**ACTIVITY:** Retype all entries exactly, skipping pictures.

Data excerpts
- - -
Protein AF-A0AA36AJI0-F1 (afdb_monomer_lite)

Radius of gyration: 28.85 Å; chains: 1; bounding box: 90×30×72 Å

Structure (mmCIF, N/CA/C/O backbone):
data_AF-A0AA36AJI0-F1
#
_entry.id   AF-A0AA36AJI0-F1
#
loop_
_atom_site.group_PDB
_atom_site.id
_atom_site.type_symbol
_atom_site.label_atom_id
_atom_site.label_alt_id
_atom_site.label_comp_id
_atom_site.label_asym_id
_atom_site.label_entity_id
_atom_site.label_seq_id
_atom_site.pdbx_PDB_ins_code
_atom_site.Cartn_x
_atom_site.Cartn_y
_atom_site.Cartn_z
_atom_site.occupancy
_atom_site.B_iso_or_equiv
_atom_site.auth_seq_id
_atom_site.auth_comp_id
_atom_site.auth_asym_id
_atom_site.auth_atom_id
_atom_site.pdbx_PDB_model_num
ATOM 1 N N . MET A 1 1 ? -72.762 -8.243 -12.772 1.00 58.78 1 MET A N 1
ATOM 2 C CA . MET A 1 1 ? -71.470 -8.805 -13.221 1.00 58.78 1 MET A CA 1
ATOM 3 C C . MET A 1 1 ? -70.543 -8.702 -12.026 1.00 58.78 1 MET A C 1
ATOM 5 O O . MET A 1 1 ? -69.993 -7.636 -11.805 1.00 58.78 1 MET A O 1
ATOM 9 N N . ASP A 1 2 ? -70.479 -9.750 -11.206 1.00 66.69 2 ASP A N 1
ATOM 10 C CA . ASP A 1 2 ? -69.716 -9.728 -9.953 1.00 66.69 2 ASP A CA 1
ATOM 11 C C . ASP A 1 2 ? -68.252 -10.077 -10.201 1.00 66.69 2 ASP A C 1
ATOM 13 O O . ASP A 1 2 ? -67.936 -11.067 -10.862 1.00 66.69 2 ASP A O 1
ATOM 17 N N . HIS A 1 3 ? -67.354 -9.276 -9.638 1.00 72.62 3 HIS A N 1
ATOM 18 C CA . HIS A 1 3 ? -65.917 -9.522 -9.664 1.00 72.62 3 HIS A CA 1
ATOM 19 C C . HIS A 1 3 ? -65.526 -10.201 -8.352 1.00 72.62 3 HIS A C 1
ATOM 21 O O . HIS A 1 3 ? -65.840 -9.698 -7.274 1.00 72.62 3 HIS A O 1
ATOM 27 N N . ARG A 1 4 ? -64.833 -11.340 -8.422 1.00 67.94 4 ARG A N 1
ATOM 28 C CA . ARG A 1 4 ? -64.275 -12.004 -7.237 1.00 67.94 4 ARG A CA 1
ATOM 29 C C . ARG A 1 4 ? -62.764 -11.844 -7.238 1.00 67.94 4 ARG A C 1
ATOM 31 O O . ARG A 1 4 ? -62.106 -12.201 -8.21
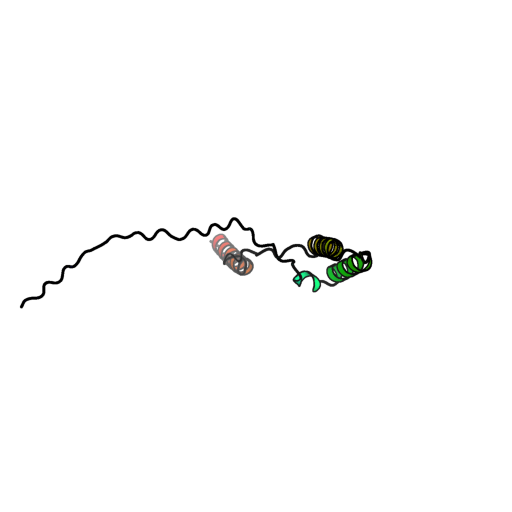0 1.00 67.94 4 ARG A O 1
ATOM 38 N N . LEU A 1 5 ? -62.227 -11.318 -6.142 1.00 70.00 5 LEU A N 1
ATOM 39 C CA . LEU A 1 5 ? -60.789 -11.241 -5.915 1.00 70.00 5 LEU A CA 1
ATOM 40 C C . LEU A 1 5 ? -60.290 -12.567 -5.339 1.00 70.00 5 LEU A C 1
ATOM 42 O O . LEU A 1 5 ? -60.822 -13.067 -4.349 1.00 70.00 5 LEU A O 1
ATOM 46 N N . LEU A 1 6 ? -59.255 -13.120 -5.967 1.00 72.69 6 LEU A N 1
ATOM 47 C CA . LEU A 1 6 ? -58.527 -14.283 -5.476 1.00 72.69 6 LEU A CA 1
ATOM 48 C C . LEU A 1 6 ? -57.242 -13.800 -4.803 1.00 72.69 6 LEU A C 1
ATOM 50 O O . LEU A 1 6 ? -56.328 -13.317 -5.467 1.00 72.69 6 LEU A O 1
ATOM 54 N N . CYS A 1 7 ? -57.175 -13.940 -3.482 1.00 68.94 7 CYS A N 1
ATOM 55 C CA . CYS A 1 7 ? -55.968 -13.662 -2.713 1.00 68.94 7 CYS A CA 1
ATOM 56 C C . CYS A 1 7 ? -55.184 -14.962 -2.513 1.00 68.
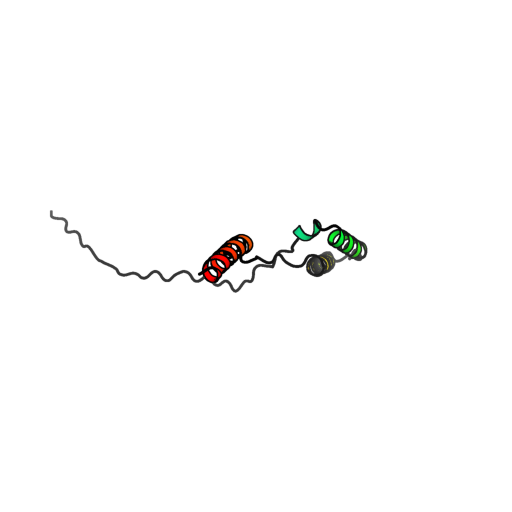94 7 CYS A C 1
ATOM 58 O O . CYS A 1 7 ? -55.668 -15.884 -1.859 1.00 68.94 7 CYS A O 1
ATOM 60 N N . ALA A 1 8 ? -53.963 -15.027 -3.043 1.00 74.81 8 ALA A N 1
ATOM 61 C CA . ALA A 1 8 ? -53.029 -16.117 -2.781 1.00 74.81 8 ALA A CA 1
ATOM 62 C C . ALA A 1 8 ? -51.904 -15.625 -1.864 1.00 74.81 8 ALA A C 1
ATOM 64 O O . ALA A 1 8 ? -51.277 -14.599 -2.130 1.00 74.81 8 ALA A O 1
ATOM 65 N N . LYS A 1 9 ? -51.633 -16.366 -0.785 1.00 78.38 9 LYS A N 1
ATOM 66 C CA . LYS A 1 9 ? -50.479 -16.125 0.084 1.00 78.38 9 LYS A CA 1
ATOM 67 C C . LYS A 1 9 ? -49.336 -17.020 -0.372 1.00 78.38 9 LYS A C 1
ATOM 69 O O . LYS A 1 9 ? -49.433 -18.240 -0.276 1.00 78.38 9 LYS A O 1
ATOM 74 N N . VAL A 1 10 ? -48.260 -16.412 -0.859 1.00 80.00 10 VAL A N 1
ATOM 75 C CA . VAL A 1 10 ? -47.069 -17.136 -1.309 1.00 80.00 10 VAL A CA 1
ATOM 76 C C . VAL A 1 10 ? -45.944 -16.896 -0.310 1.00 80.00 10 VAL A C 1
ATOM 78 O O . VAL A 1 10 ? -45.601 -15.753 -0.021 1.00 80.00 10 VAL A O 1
- - -
**EXPECTED OUTPUT:**
Protein AF-A0AA36AJI0-F1 (afdb_monomer_lite)

Radius of gyration: 28.85 Å; chains: 1; bounding box: 90×30×72 Å

Structure (mmCIF, N/CA/C/O backbone):
data_AF-A0AA36AJI0-F1
#
_entry.id   AF-A0AA36AJI0-F1
#
loop_
_atom_site.group_PDB
_atom_site.id
_atom_site.type_symbol
_atom_site.label_atom_id
_atom_site.label_alt_id
_atom_site.label_comp_id
_atom_site.label_asym_id
_atom_site.label_entity_id
_atom_site.label_seq_id
_atom_site.pdbx_PDB_ins_code
_atom_site.Cartn_x
_atom_site.Cartn_y
_atom_site.Cartn_z
_atom_site.occupancy
_atom_site.B_iso_or_equiv
_atom_site.auth_seq_id
_atom_site.auth_comp_id
_atom_site.auth_asym_id
_atom_site.auth_atom_id
_atom_site.pdbx_PDB_model_num
ATOM 1 N N . MET A 1 1 ? -72.762 -8.243 -12.772 1.00 58.78 1 MET A N 1
ATOM 2 C CA . MET A 1 1 ? -71.470 -8.805 -13.221 1.00 58.78 1 MET A CA 1
ATOM 3 C C . MET A 1 1 ? -70.543 -8.702 -12.026 1.00 58.78 1 MET A C 1
ATOM 5 O O . MET A 1 1 ? -69.993 -7.636 -11.805 1.00 58.78 1 MET A O 1
ATOM 9 N N . ASP A 1 2 ? -70.479 -9.750 -11.206 1.00 66.69 2 ASP A N 1
ATOM 10 C CA . ASP A 1 2 ? -69.716 -9.728 -9.953 1.00 66.69 2 ASP A CA 1
ATOM 11 C C . ASP A 1 2 ? -68.252 -10.077 -10.201 1.00 66.69 2 ASP A C 1
ATOM 13 O O . ASP A 1 2 ? -67.936 -11.067 -10.862 1.00 66.69 2 ASP A O 1
ATOM 17 N N . HIS A 1 3 ? -67.354 -9.276 -9.638 1.00 72.62 3 HIS A N 1
ATOM 18 C CA . HIS A 1 3 ? -65.917 -9.522 -9.664 1.00 72.62 3 HIS A CA 1
ATOM 19 C C . HIS A 1 3 ? -65.526 -10.201 -8.352 1.00 72.62 3 HIS A C 1
ATOM 21 O O . HIS A 1 3 ? -65.840 -9.698 -7.274 1.00 72.62 3 HIS A O 1
ATOM 27 N N . ARG A 1 4 ? -64.833 -11.340 -8.422 1.00 67.94 4 ARG A N 1
ATOM 28 C CA . ARG A 1 4 ? -64.275 -12.004 -7.237 1.00 67.94 4 ARG A CA 1
ATOM 29 C C . ARG A 1 4 ? -62.764 -11.844 -7.238 1.00 67.94 4 ARG A C 1
ATOM 31 O O . ARG A 1 4 ? -62.106 -12.201 -8.21
0 1.00 67.94 4 ARG A O 1
ATOM 38 N N . LEU A 1 5 ? -62.227 -11.318 -6.142 1.00 70.00 5 LEU A N 1
ATOM 39 C CA . LEU A 1 5 ? -60.789 -11.241 -5.915 1.00 70.00 5 LEU A CA 1
ATOM 40 C C . LEU A 1 5 ? -60.290 -12.567 -5.339 1.00 70.00 5 LEU A C 1
ATOM 42 O O . LEU A 1 5 ? -60.822 -13.067 -4.349 1.00 70.00 5 LEU A O 1
ATOM 46 N N . LEU A 1 6 ? -59.255 -13.120 -5.967 1.00 72.69 6 LEU A N 1
ATOM 47 C CA . LEU A 1 6 ? -58.527 -14.283 -5.476 1.00 72.69 6 LEU A CA 1
ATOM 48 C C . LEU A 1 6 ? -57.242 -13.800 -4.803 1.00 72.69 6 LEU A C 1
ATOM 50 O O . LEU A 1 6 ? -56.328 -13.317 -5.467 1.00 72.69 6 LEU A O 1
ATOM 54 N N . CYS A 1 7 ? -57.175 -13.940 -3.482 1.00 68.94 7 CYS A N 1
ATOM 55 C CA . CYS A 1 7 ? -55.968 -13.662 -2.713 1.00 68.94 7 CYS A CA 1
ATOM 56 C C . CYS A 1 7 ? -55.184 -14.962 -2.513 1.00 68.
94 7 CYS A C 1
ATOM 58 O O . CYS A 1 7 ? -55.668 -15.884 -1.859 1.00 68.94 7 CYS A O 1
ATOM 60 N N . ALA A 1 8 ? -53.963 -15.027 -3.043 1.00 74.81 8 ALA A N 1
ATOM 61 C CA . ALA A 1 8 ? -53.029 -16.117 -2.781 1.00 74.81 8 ALA A CA 1
ATOM 62 C C . ALA A 1 8 ? -51.904 -15.625 -1.864 1.00 74.81 8 ALA A C 1
ATOM 64 O O . ALA A 1 8 ? -51.277 -14.599 -2.130 1.00 74.81 8 ALA A O 1
ATOM 65 N N . LYS A 1 9 ? -51.633 -16.366 -0.785 1.00 78.38 9 LYS A N 1
ATOM 66 C CA . LYS A 1 9 ? -50.479 -16.125 0.084 1.00 78.38 9 LYS A CA 1
ATOM 67 C C . LYS A 1 9 ? -49.336 -17.020 -0.372 1.00 78.38 9 LYS A C 1
ATOM 69 O O . LYS A 1 9 ? -49.433 -18.240 -0.276 1.00 78.38 9 LYS A O 1
ATOM 74 N N . VAL A 1 10 ? -48.260 -16.412 -0.859 1.00 80.00 10 VAL A N 1
ATOM 75 C CA . VAL A 1 10 ? -47.069 -17.136 -1.309 1.00 80.00 10 VAL A CA 1
ATOM 76 C C . VAL A 1 10 ? -45.944 -16.896 -0.310 1.00 80.00 10 VAL A C 1
ATOM 78 O O . VAL A 1 10 ? -45.601 -15.753 -0.021 1.00 80.00 10 VAL A O 1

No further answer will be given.